-
[2026/01] Released v1.0.0-alpha.0:
-
Major updates: Refactored the code base by moving hardware-specific (multi-chip) support into plugin repositories such as TransformerEngine-FL and vllm-plugin-FL. These plugins build on top of FlagOS, a unified open-source AI system software stack. We also re-initialized the Git commit history to reduce repository size.
-
Compatibility caveats: If you are using or upgrading from a version earlier than
v1.0.0-alpha.0, please use themain-legacybranch.
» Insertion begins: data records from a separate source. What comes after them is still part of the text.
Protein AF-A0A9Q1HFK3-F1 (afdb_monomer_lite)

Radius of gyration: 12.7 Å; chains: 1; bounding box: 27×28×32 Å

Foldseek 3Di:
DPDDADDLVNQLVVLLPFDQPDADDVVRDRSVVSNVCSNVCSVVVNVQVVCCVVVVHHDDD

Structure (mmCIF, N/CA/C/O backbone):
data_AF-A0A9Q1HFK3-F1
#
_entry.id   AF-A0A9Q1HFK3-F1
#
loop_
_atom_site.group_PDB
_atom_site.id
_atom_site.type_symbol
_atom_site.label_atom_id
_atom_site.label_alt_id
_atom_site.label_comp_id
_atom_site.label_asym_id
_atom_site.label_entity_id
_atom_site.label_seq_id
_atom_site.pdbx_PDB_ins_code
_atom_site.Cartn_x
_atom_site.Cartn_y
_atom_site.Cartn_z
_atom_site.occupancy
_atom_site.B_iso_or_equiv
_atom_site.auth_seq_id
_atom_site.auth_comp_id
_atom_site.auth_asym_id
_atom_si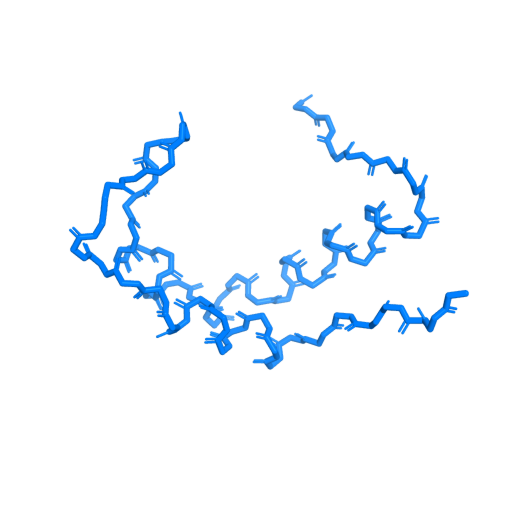te.auth_atom_id
_atom_site.pdbx_PDB_model_num
ATOM 1 N N . MET A 1 1 ? 17.063 -12.330 -11.427 1.00 58.06 1 MET A N 1
ATOM 2 C CA . MET A 1 1 ? 16.138 -12.046 -10.305 1.00 58.06 1 MET A CA 1
ATOM 3 C C . MET A 1 1 ? 14.814 -12.711 -10.635 1.00 58.06 1 MET A C 1
ATOM 5 O O . MET A 1 1 ? 14.532 -12.805 -11.823 1.00 58.06 1 MET A O 1
ATOM 9 N N . PRO A 1 2 ? 14.056 -13.237 -9.661 1.00 62.59 2 PRO A N 1
ATOM 10 C CA . PRO A 1 2 ? 12.695 -13.677 -9.946 1.00 62.59 2 PRO A CA 1
ATOM 11 C C . PRO A 1 2 ? 11.864 -12.474 -10.412 1.00 62.59 2 PRO A C 1
ATOM 13 O O . PRO A 1 2 ? 12.064 -11.372 -9.896 1.00 62.59 2 PRO A O 1
ATOM 16 N N . ASP A 1 3 ? 10.969 -12.690 -11.374 1.00 80.88 3 ASP A N 1
ATOM 17 C CA . ASP A 1 3 ? 10.016 -11.669 -11.814 1.00 80.88 3 ASP A CA 1
ATOM 18 C C . ASP A 1 3 ? 9.160 -11.226 -10.623 1.00 80.88 3 ASP A C 1
ATOM 20 O O . ASP A 1 3 ? 8.487 -12.041 -9.983 1.00 80.88 3 ASP A O 1
ATOM 24 N N . ILE A 1 4 ? 9.203 -9.933 -10.296 1.00 87.12 4 ILE A N 1
ATOM 25 C CA . ILE A 1 4 ? 8.320 -9.352 -9.285 1.00 87.12 4 ILE A CA 1
ATOM 26 C C . ILE A 1 4 ? 6.968 -9.092 -9.949 1.00 87.12 4 ILE A C 1
ATOM 28 O O . ILE A 1 4 ? 6.853 -8.258 -10.842 1.00 87.12 4 ILE A O 1
ATOM 32 N N . SER A 1 5 ? 5.933 -9.794 -9.489 1.00 90.75 5 SER A N 1
ATOM 33 C CA . SER A 1 5 ? 4.547 -9.570 -9.905 1.00 90.75 5 SER A CA 1
ATOM 34 C C . SER A 1 5 ? 3.747 -8.916 -8.783 1.00 90.75 5 SER A C 1
ATOM 36 O O . SER A 1 5 ? 3.715 -9.428 -7.659 1.00 90.75 5 SER A O 1
ATOM 38 N N . PHE A 1 6 ? 3.037 -7.838 -9.094 1.00 94.38 6 PHE A N 1
ATOM 39 C CA . PHE A 1 6 ? 2.085 -7.213 -8.182 1.00 94.38 6 PHE A CA 1
ATOM 40 C C . PHE A 1 6 ? 0.685 -7.719 -8.525 1.00 94.38 6 PHE A C 1
ATOM 42 O O . PHE A 1 6 ? 0.286 -7.658 -9.679 1.00 94.38 6 PHE A O 1
ATOM 49 N N . SER A 1 7 ? -0.071 -8.221 -7.549 1.00 96.62 7 SER A N 1
ATOM 50 C CA . SER A 1 7 ? -1.490 -8.546 -7.734 1.00 96.62 7 SER A CA 1
ATOM 51 C C . SER A 1 7 ? -2.355 -7.603 -6.910 1.00 96.62 7 SER A C 1
ATOM 53 O O . SER A 1 7 ? -1.972 -7.197 -5.809 1.00 96.62 7 SER A O 1
ATOM 55 N N . VAL A 1 8 ? -3.543 -7.281 -7.422 1.00 97.56 8 VAL A N 1
ATOM 56 C CA . VAL A 1 8 ? -4.527 -6.435 -6.727 1.00 97.56 8 VAL A CA 1
ATOM 57 C C . VAL A 1 8 ? -4.848 -7.014 -5.346 1.00 97.56 8 VAL A C 1
ATOM 59 O O . VAL A 1 8 ? -4.796 -6.315 -4.337 1.00 97.56 8 VAL A O 1
ATOM 62 N N . GLU A 1 9 ? -5.069 -8.325 -5.267 1.00 97.69 9 GLU A N 1
ATOM 63 C CA . GLU A 1 9 ? -5.337 -9.043 -4.016 1.00 97.69 9 GLU A CA 1
ATOM 64 C C . GLU A 1 9 ? -4.178 -8.938 -3.015 1.00 97.69 9 GLU A C 1
ATOM 66 O O . GLU A 1 9 ? -4.400 -8.735 -1.818 1.00 97.69 9 GLU A O 1
ATOM 71 N N . GLY A 1 10 ? -2.933 -9.046 -3.493 1.00 96.62 10 GLY A N 1
ATOM 72 C CA . GLY A 1 10 ? -1.734 -8.908 -2.668 1.00 96.62 10 GLY A CA 1
ATOM 73 C C . GLY A 1 10 ? -1.581 -7.498 -2.100 1.00 96.62 10 GLY A C 1
ATOM 74 O O . GLY A 1 10 ? -1.256 -7.339 -0.921 1.00 96.62 10 GLY A O 1
ATOM 75 N N . ILE A 1 11 ? -1.882 -6.481 -2.909 1.00 96.25 11 ILE A N 1
ATOM 76 C CA . ILE A 1 11 ? -1.869 -5.071 -2.501 1.00 96.25 11 ILE A CA 1
ATOM 77 C C . ILE A 1 11 ? -2.957 -4.802 -1.460 1.00 96.25 11 ILE A C 1
ATOM 79 O O . ILE A 1 11 ? -2.661 -4.281 -0.384 1.00 96.25 11 ILE A O 1
ATOM 83 N N . ILE A 1 12 ? -4.196 -5.235 -1.719 1.00 97.69 12 ILE A N 1
ATOM 84 C CA . ILE A 1 12 ? 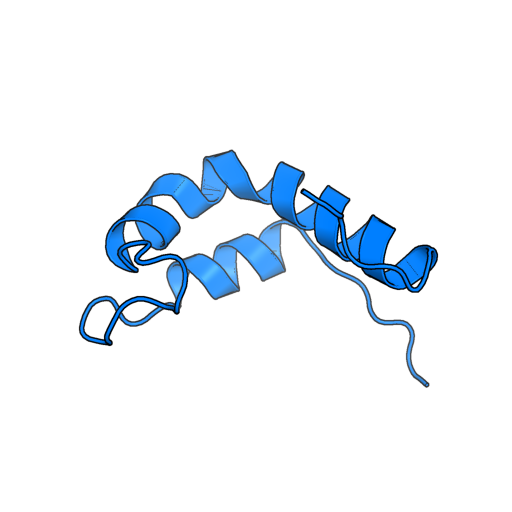-5.307 -5.103 -0.766 1.00 97.69 12 ILE A CA 1
ATOM 85 C C . ILE A 1 12 ? -4.954 -5.789 0.556 1.00 97.69 12 ILE A C 1
ATOM 87 O O . ILE A 1 12 ? -5.176 -5.228 1.632 1.00 97.69 12 ILE A O 1
ATOM 91 N N . LYS A 1 13 ? -4.379 -6.997 0.500 1.00 97.12 13 LYS A N 1
ATOM 92 C CA . LYS A 1 13 ? -3.936 -7.733 1.691 1.00 97.12 13 LYS A CA 1
ATOM 93 C C . LYS A 1 13 ? -2.886 -6.946 2.475 1.00 97.12 13 LYS A C 1
ATOM 95 O O . LYS A 1 13 ? -2.998 -6.863 3.698 1.00 97.12 13 LYS A O 1
ATOM 100 N N . GLN A 1 14 ? -1.904 -6.353 1.796 1.00 95.06 14 GLN A N 1
ATOM 101 C CA . GLN A 1 14 ? -0.895 -5.502 2.430 1.00 95.06 14 GLN A CA 1
ATOM 102 C C . GLN A 1 14 ? -1.533 -4.291 3.115 1.00 95.06 14 GLN A C 1
ATOM 104 O O . GLN A 1 14 ? -1.278 -4.066 4.297 1.00 95.06 14 GLN A O 1
ATOM 109 N N . PHE A 1 15 ? -2.439 -3.577 2.445 1.00 94.56 15 PHE A N 1
ATOM 110 C CA . PHE A 1 15 ? -3.116 -2.412 3.027 1.00 94.56 15 PHE A CA 1
ATOM 111 C C . PHE A 1 15 ? -3.958 -2.801 4.248 1.00 94.56 15 PHE A C 1
ATOM 113 O O . PHE A 1 15 ? -3.844 -2.199 5.316 1.00 94.56 15 PHE A O 1
ATOM 120 N N . LYS A 1 16 ? -4.714 -3.901 4.155 1.00 95.62 16 LYS A N 1
ATOM 121 C CA . LYS A 1 16 ? -5.474 -4.473 5.281 1.00 95.62 16 LYS A CA 1
ATOM 122 C C . LYS A 1 16 ? -4.593 -5.018 6.410 1.00 95.62 16 LYS A C 1
ATOM 124 O O . LYS A 1 16 ? -5.093 -5.243 7.513 1.00 95.62 16 LYS A O 1
ATOM 129 N N . SER A 1 17 ? -3.296 -5.202 6.189 1.00 95.44 17 SER A N 1
ATOM 130 C CA . SER A 1 17 ? -2.354 -5.619 7.232 1.00 95.44 17 SER A CA 1
ATOM 131 C C . SER A 1 17 ? -1.706 -4.446 7.976 1.00 95.44 17 SER A C 1
ATOM 133 O O . SER A 1 17 ? -1.105 -4.659 9.030 1.00 95.44 17 SER A O 1
ATOM 135 N N . ILE A 1 18 ? -1.874 -3.205 7.494 1.00 93.19 18 ILE A N 1
ATOM 136 C CA . ILE A 1 18 ? -1.286 -2.018 8.124 1.00 93.19 18 ILE A CA 1
ATOM 137 C C . ILE A 1 18 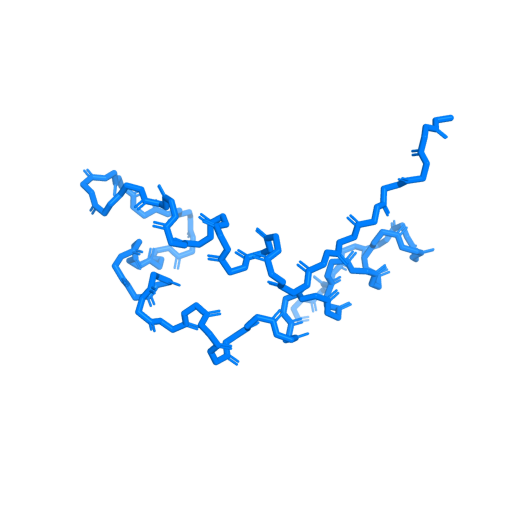? -1.771 -1.901 9.575 1.00 93.19 18 ILE A C 1
ATOM 139 O O . ILE A 1 18 ? -2.966 -2.031 9.879 1.00 93.19 18 ILE A O 1
ATOM 143 N N . ASN A 1 19 ? -0.824 -1.649 10.481 1.00 92.44 19 ASN A N 1
ATOM 144 C CA . ASN A 1 19 ? -1.108 -1.374 11.882 1.00 92.44 19 ASN A CA 1
ATOM 145 C C . ASN A 1 19 ? -1.526 0.103 12.044 1.00 92.44 19 ASN A C 1
ATOM 147 O O . ASN A 1 19 ? -0.671 0.980 11.908 1.00 92.44 19 ASN A O 1
ATOM 151 N N . PRO A 1 20 ? -2.799 0.397 12.372 1.00 90.50 20 PRO A N 1
ATOM 152 C CA . PRO A 1 20 ? -3.295 1.767 12.490 1.00 90.50 20 PRO A CA 1
ATOM 153 C C . PRO A 1 20 ? -2.745 2.526 13.707 1.00 90.50 20 PRO A C 1
ATOM 155 O O . PRO A 1 20 ? -2.950 3.729 13.805 1.00 90.50 20 PRO A O 1
ATOM 158 N N . SER A 1 21 ? -2.076 1.843 14.641 1.00 90.12 21 SER A N 1
ATOM 159 C CA . SER A 1 21 ? -1.464 2.451 15.828 1.00 90.12 21 SER A CA 1
ATOM 160 C C . SER A 1 21 ? -0.040 2.962 15.584 1.00 90.12 21 SER A C 1
ATOM 162 O O . SER A 1 21 ? 0.569 3.505 16.503 1.00 90.12 21 SER A O 1
ATOM 164 N N . LYS A 1 22 ? 0.520 2.768 14.382 1.00 87.94 22 LYS A N 1
ATOM 165 C CA . LYS A 1 22 ? 1.818 3.342 14.008 1.00 87.94 22 LYS A CA 1
ATOM 166 C C . LYS A 1 22 ? 1.653 4.754 13.448 1.00 87.94 22 LYS A C 1
ATOM 168 O O . LYS A 1 22 ? 0.594 5.105 12.935 1.00 87.94 22 LYS A O 1
ATOM 173 N N . ALA A 1 23 ? 2.718 5.545 13.558 1.00 87.56 23 ALA A N 1
ATOM 174 C CA . ALA A 1 23 ? 2.769 6.885 12.989 1.00 87.56 23 ALA A CA 1
ATOM 175 C C . ALA A 1 23 ? 2.570 6.846 11.466 1.00 87.56 23 ALA A C 1
ATOM 177 O O . ALA A 1 23 ? 3.000 5.896 10.805 1.00 87.56 23 ALA A O 1
ATOM 178 N N . SER A 1 24 ? 1.927 7.887 10.937 1.00 90.12 24 SER A N 1
ATOM 179 C CA . SER A 1 24 ? 1.812 8.114 9.498 1.00 90.12 24 SER A CA 1
ATOM 180 C C . SER A 1 24 ? 3.191 8.227 8.846 1.00 90.12 24 SER A C 1
ATOM 182 O O . SER A 1 24 ? 4.178 8.576 9.501 1.00 90.12 24 SER A O 1
ATOM 184 N N . GLY A 1 25 ? 3.245 7.948 7.544 1.00 86.81 25 GLY A N 1
ATOM 185 C CA . GLY A 1 25 ? 4.435 8.194 6.738 1.00 86.81 25 GLY A CA 1
ATOM 186 C C . GLY A 1 25 ? 4.758 9.691 6.601 1.00 86.81 25 GLY A C 1
ATOM 187 O O . GLY A 1 25 ? 4.055 10.544 7.150 1.00 86.81 25 GLY A O 1
ATOM 188 N N . PRO A 1 26 ? 5.816 10.039 5.846 1.00 90.69 26 PRO A N 1
ATOM 189 C CA . PRO A 1 26 ? 6.177 11.433 5.559 1.00 90.69 26 PRO A CA 1
ATOM 190 C C . PRO A 1 26 ? 5.097 12.192 4.766 1.00 90.69 26 PRO A C 1
ATOM 192 O O . PRO A 1 26 ? 5.097 13.418 4.753 1.00 90.69 26 PRO A O 1
ATOM 195 N N . ASP A 1 27 ? 4.167 11.466 4.143 1.00 88.50 27 ASP A N 1
ATOM 196 C CA . ASP A 1 27 ? 2.965 11.979 3.476 1.00 88.50 27 ASP A CA 1
ATOM 197 C C . ASP A 1 27 ? 1.834 12.362 4.450 1.00 88.50 27 ASP A C 1
ATOM 199 O O . ASP A 1 27 ? 0.796 12.868 4.028 1.00 88.50 27 ASP A O 1
ATOM 203 N N . LEU A 1 28 ? 2.023 12.112 5.752 1.00 90.50 28 LEU A N 1
ATOM 204 C CA . LEU A 1 28 ? 1.050 12.328 6.823 1.00 90.50 28 LEU A CA 1
ATOM 205 C C . LEU A 1 28 ? -0.262 11.542 6.653 1.00 90.50 28 LEU A C 1
ATOM 207 O O . LEU A 1 28 ? -1.225 11.796 7.383 1.00 90.50 28 LEU A O 1
ATOM 211 N N . MET A 1 29 ? -0.305 10.540 5.767 1.00 88.50 29 MET A N 1
ATOM 212 C CA . MET A 1 29 ? -1.523 9.776 5.516 1.00 88.50 29 MET A CA 1
ATOM 213 C C . MET A 1 29 ? -1.853 8.839 6.683 1.00 88.50 29 MET A C 1
ATOM 215 O O . MET A 1 29 ? -1.034 7.987 7.042 1.00 88.50 29 MET A O 1
ATOM 219 N N . PRO A 1 30 ? -3.051 8.946 7.295 1.00 91.81 30 PRO A N 1
ATOM 220 C CA . PRO A 1 30 ? -3.433 8.055 8.376 1.00 91.81 30 PRO A CA 1
ATOM 221 C C . PRO A 1 30 ? -3.527 6.608 7.893 1.00 91.81 30 PRO A C 1
ATOM 223 O O . PRO A 1 30 ? -4.273 6.285 6.970 1.00 91.81 30 PRO A O 1
ATOM 226 N N . ALA A 1 31 ? -2.854 5.706 8.603 1.00 93.06 31 ALA A N 1
ATOM 227 C CA . ALA A 1 31 ? -2.881 4.270 8.331 1.00 93.06 31 ALA A CA 1
ATOM 228 C C . ALA A 1 31 ? -4.302 3.675 8.287 1.00 93.06 31 ALA A C 1
ATOM 230 O O . ALA A 1 31 ? -4.558 2.725 7.551 1.00 93.06 31 ALA A O 1
ATOM 231 N N . ARG A 1 32 ? -5.239 4.235 9.066 1.00 93.75 32 ARG A N 1
ATOM 232 C CA . ARG A 1 32 ? -6.647 3.818 9.054 1.00 93.75 32 ARG A CA 1
ATOM 233 C C . ARG A 1 32 ? -7.319 4.112 7.710 1.00 93.75 32 ARG A C 1
ATOM 235 O O . ARG A 1 32 ? -8.003 3.236 7.199 1.00 93.75 32 ARG A O 1
ATOM 242 N N . LEU A 1 33 ? -7.054 5.280 7.125 1.00 91.94 33 LEU A N 1
ATOM 243 C CA . LEU A 1 33 ? -7.628 5.680 5.841 1.00 91.94 33 LEU A CA 1
ATOM 244 C C . LEU A 1 33 ? -7.173 4.736 4.722 1.00 91.94 33 LEU A C 1
ATOM 246 O O . LEU A 1 33 ? -8.009 4.203 4.007 1.00 91.94 33 LEU A O 1
ATOM 250 N N . LEU A 1 34 ? -5.869 4.440 4.652 1.00 90.56 34 LEU A N 1
ATOM 251 C CA . LEU A 1 34 ? -5.307 3.480 3.688 1.00 90.56 34 LE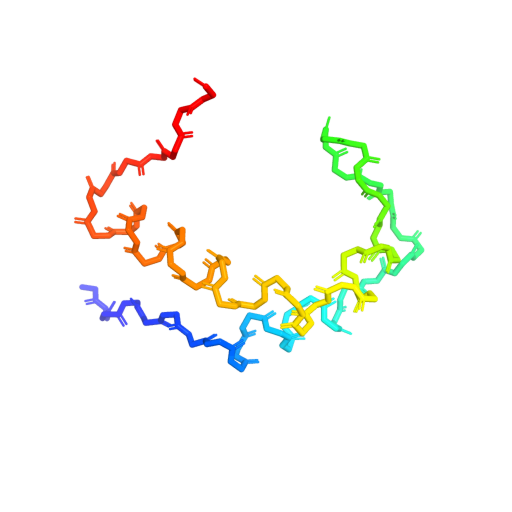U A CA 1
ATOM 252 C C . LEU A 1 34 ? -5.940 2.086 3.799 1.00 90.56 34 LEU A C 1
ATOM 254 O O . LEU A 1 34 ? -6.076 1.364 2.813 1.00 90.56 34 LEU A O 1
ATOM 258 N N . LYS A 1 35 ? -6.308 1.692 5.019 1.00 94.75 35 LYS A N 1
ATOM 259 C CA . LYS A 1 35 ? -6.932 0.403 5.310 1.00 94.75 35 LYS A CA 1
ATOM 260 C C . LYS A 1 35 ? -8.387 0.353 4.852 1.00 94.75 35 LYS A C 1
ATOM 262 O O . LYS A 1 35 ? -8.827 -0.670 4.332 1.00 94.75 35 LYS A O 1
ATOM 267 N N . GLU A 1 36 ? -9.111 1.442 5.090 1.00 95.00 36 GLU A N 1
ATOM 268 C CA . GLU A 1 36 ? -10.520 1.606 4.736 1.00 95.00 36 GLU A CA 1
ATOM 269 C C . GLU A 1 36 ? -10.700 1.738 3.224 1.00 95.00 36 GLU A C 1
ATOM 271 O O . GLU A 1 36 ? -11.588 1.093 2.685 1.00 95.00 36 GLU A O 1
ATOM 276 N N . SER A 1 37 ? -9.807 2.461 2.539 1.00 94.75 37 SER A N 1
ATOM 277 C CA . SER A 1 37 ? -9.837 2.658 1.083 1.00 94.75 37 SER A CA 1
ATOM 278 C C . SER A 1 37 ? -9.114 1.560 0.287 1.00 94.75 37 SER A C 1
ATOM 280 O O . SER A 1 37 ? -8.766 1.746 -0.882 1.00 94.75 37 SER A O 1
ATOM 282 N N . ALA A 1 38 ? -8.776 0.436 0.927 1.00 95.31 38 ALA A N 1
ATOM 283 C CA . ALA A 1 38 ? -7.880 -0.558 0.342 1.00 95.31 38 ALA A CA 1
ATOM 284 C C . ALA A 1 38 ? -8.448 -1.198 -0.927 1.00 95.31 38 ALA A C 1
ATOM 286 O O . ALA A 1 38 ? -7.696 -1.475 -1.858 1.00 95.31 38 ALA A O 1
ATOM 287 N N . VAL A 1 39 ? -9.758 -1.450 -0.952 1.00 96.81 39 VAL A N 1
ATOM 288 C CA . VAL A 1 39 ? -10.420 -2.111 -2.083 1.00 96.81 39 VAL A CA 1
ATOM 289 C C . VAL A 1 39 ? -10.525 -1.147 -3.260 1.00 96.81 39 VAL A C 1
ATOM 291 O O . VAL A 1 39 ? -10.201 -1.513 -4.383 1.00 96.81 39 VAL A O 1
ATOM 294 N N . GLU A 1 40 ? -10.901 0.097 -2.983 1.00 96.62 40 GLU A N 1
ATOM 295 C CA . GLU A 1 40 ? -11.098 1.168 -3.954 1.00 96.62 40 GLU A CA 1
ATOM 296 C C . GLU A 1 40 ? -9.784 1.576 -4.625 1.00 96.62 40 GLU A C 1
ATOM 298 O O . GLU A 1 40 ? -9.758 1.882 -5.814 1.00 96.62 40 GLU A O 1
ATOM 303 N N . CYS A 1 41 ? -8.677 1.567 -3.879 1.00 94.44 41 CYS A N 1
ATOM 304 C CA . CYS A 1 41 ? -7.373 1.955 -4.410 1.00 94.44 41 CYS A CA 1
ATOM 305 C C . CYS A 1 41 ? -6.562 0.782 -4.987 1.00 94.44 41 CYS A C 1
ATOM 307 O O . CYS A 1 41 ? -5.513 1.023 -5.588 1.00 94.44 41 CYS A O 1
ATOM 309 N N . GLY A 1 42 ? -7.006 -0.469 -4.815 1.00 95.88 42 GLY A N 1
ATOM 310 C CA . GLY A 1 42 ? -6.231 -1.665 -5.165 1.00 95.88 42 GLY A CA 1
ATOM 311 C C . GLY A 1 42 ? -5.747 -1.679 -6.619 1.00 95.88 42 GLY A C 1
ATOM 312 O O . GLY A 1 42 ? -4.553 -1.860 -6.866 1.00 95.88 42 GLY A O 1
ATOM 313 N N . ASP A 1 43 ? -6.647 -1.414 -7.569 1.00 96.56 43 ASP A N 1
ATOM 314 C CA . ASP A 1 43 ? -6.328 -1.383 -9.005 1.00 96.56 43 ASP A CA 1
ATOM 315 C C . ASP A 1 43 ? -5.380 -0.235 -9.373 1.00 96.56 43 ASP A C 1
ATOM 317 O O . ASP A 1 43 ? -4.458 -0.405 -10.174 1.00 96.56 43 ASP A O 1
ATOM 321 N N . MET A 1 44 ? -5.562 0.931 -8.747 1.00 95.31 44 MET A N 1
ATOM 322 C CA . MET A 1 44 ? -4.721 2.105 -8.980 1.00 95.31 44 MET A CA 1
ATOM 323 C C . MET A 1 44 ? -3.279 1.848 -8.532 1.00 95.31 44 MET A C 1
ATOM 325 O O . MET A 1 44 ? -2.337 2.104 -9.283 1.00 95.31 44 MET A O 1
ATOM 329 N N . PHE A 1 45 ? -3.092 1.284 -7.336 1.00 94.62 45 PHE A N 1
ATOM 330 C CA . PHE A 1 45 ? -1.764 0.919 -6.843 1.00 94.62 45 PHE A CA 1
ATOM 331 C C . PHE A 1 45 ? -1.149 -0.238 -7.634 1.00 94.62 45 PHE A C 1
ATOM 333 O O . PHE A 1 45 ? 0.054 -0.223 -7.884 1.00 94.62 45 PHE A O 1
ATOM 340 N N . HIS A 1 46 ? -1.953 -1.204 -8.090 1.00 96.12 46 HIS A N 1
ATOM 341 C CA . HIS A 1 46 ? -1.483 -2.256 -8.992 1.00 96.12 46 HIS A CA 1
ATOM 342 C C . HIS A 1 46 ? -0.895 -1.669 -10.277 1.00 96.12 46 HIS A C 1
ATOM 344 O O . HIS A 1 46 ? 0.221 -2.029 -10.662 1.00 96.12 46 HIS A O 1
ATOM 350 N N . HIS A 1 47 ? -1.609 -0.735 -10.907 1.00 95.06 47 HIS A N 1
ATOM 351 C CA . HIS A 1 47 ? -1.131 -0.055 -12.104 1.00 95.06 47 HIS A CA 1
ATOM 352 C C . HIS A 1 47 ? 0.161 0.728 -11.829 1.00 95.06 47 HIS A C 1
ATOM 354 O O . HIS A 1 47 ? 1.151 0.535 -12.534 1.00 95.06 47 HIS A O 1
ATOM 360 N N . LEU A 1 48 ? 0.186 1.541 -10.765 1.00 94.25 48 LEU A N 1
ATOM 361 C CA . LEU A 1 48 ? 1.350 2.349 -10.388 1.00 94.25 48 LEU A CA 1
ATOM 362 C C . LEU A 1 48 ? 2.596 1.499 -10.119 1.00 94.25 48 LEU A C 1
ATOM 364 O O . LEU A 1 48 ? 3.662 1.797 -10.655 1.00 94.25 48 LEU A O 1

It will continue to receive critical bug fixes and minor updates for a period of time.
-
-
[2025/09] Released v0.9.0:
-
Training & fine-tuning: Added LoRA for efficient fine-tuning, improved the autotuner for cross-chip heterogeneous training, and enabled distributed RWKV training.
-
Inference & serving: Introduced DiffusionEngine for FLUX.1-dev, Qwen-Image, and Wan2.1-T2V, supporting multi-model automatic orchestration and dynamic scaling.
-
Embodied AI: Full lifecycle support for Robobrain, Robotics, and PI0, plus semantic retrieval for MCP-based skills for RoboOS.
-
Elasticity & fault tolerance: Detect task status automatically (errors, hangs, etc.) and periodically record them.
-
Hardware & system: Broader chip support, upgraded patch mechanism with file-level diffs, and enhanced CICD for different chips.
-
-
[2025/04] Released v0.8.0:
-
Introduced a new flexible and robust multi-backend mechanism and updated vendor adaptation methods.
-
Enabled heterogeneous prefill-decoding disaggregation across vendor chips within a single instance via FlagCX (beta).
-
Upgraded DeepSeek-V3 pre-training with the new Megatron-LM and added heterogeneous pre-training across different chips for MoE models like DeepSeek-V3.
-
-
[2025/02] Released v0.6.5:
-
Added support for DeepSeek-V3 distributed pre-training (beta) and DeepSeek-V3/R1 serving across multiple chips.
-
Introduced an auto-tuning feature for serving and a new CLI feature for one-click deployment.
-
Enhanced the CI/CD system to support more chips and integrated the workflow of FlagRelease.
-
-
[2024/11] Released v0.6.0:
-
Introduced general multi-dimensional heterogeneous parallelism and CPU-based communication between different chips.
-
Added the full support for LLaVA-OneVision, achieving SOTA results on the Infinity-MM dataset.
-
Open-sourced the optimized CFG implementation and accelerated the generation and understanding tasks for Emu3.
-
Implemented the auto-tuning feature and enhanced the CI/CD system.
-
-
[2024/4] Released v0.3:
- Achieved heterogeneous hybrid training of the Aquila2-70B-Expr model on a cluster using both NVIDIA and Iluvatar chips. Adapted the Aquila2 series to AI chips from six different manufacturers.
-
[2023/11] Released v0.2:
- Introduced training support for Aquila2-70B-Expr, enabling heterogeneous training across chips with the same or compatible architectures.
-
[2023/10] Released v0.1:
- Supported Aquila models with optimized training schemes for Aquila2-7B and Aquila2-34B, including parallel strategies, optimizations, and hyper-parameter settings.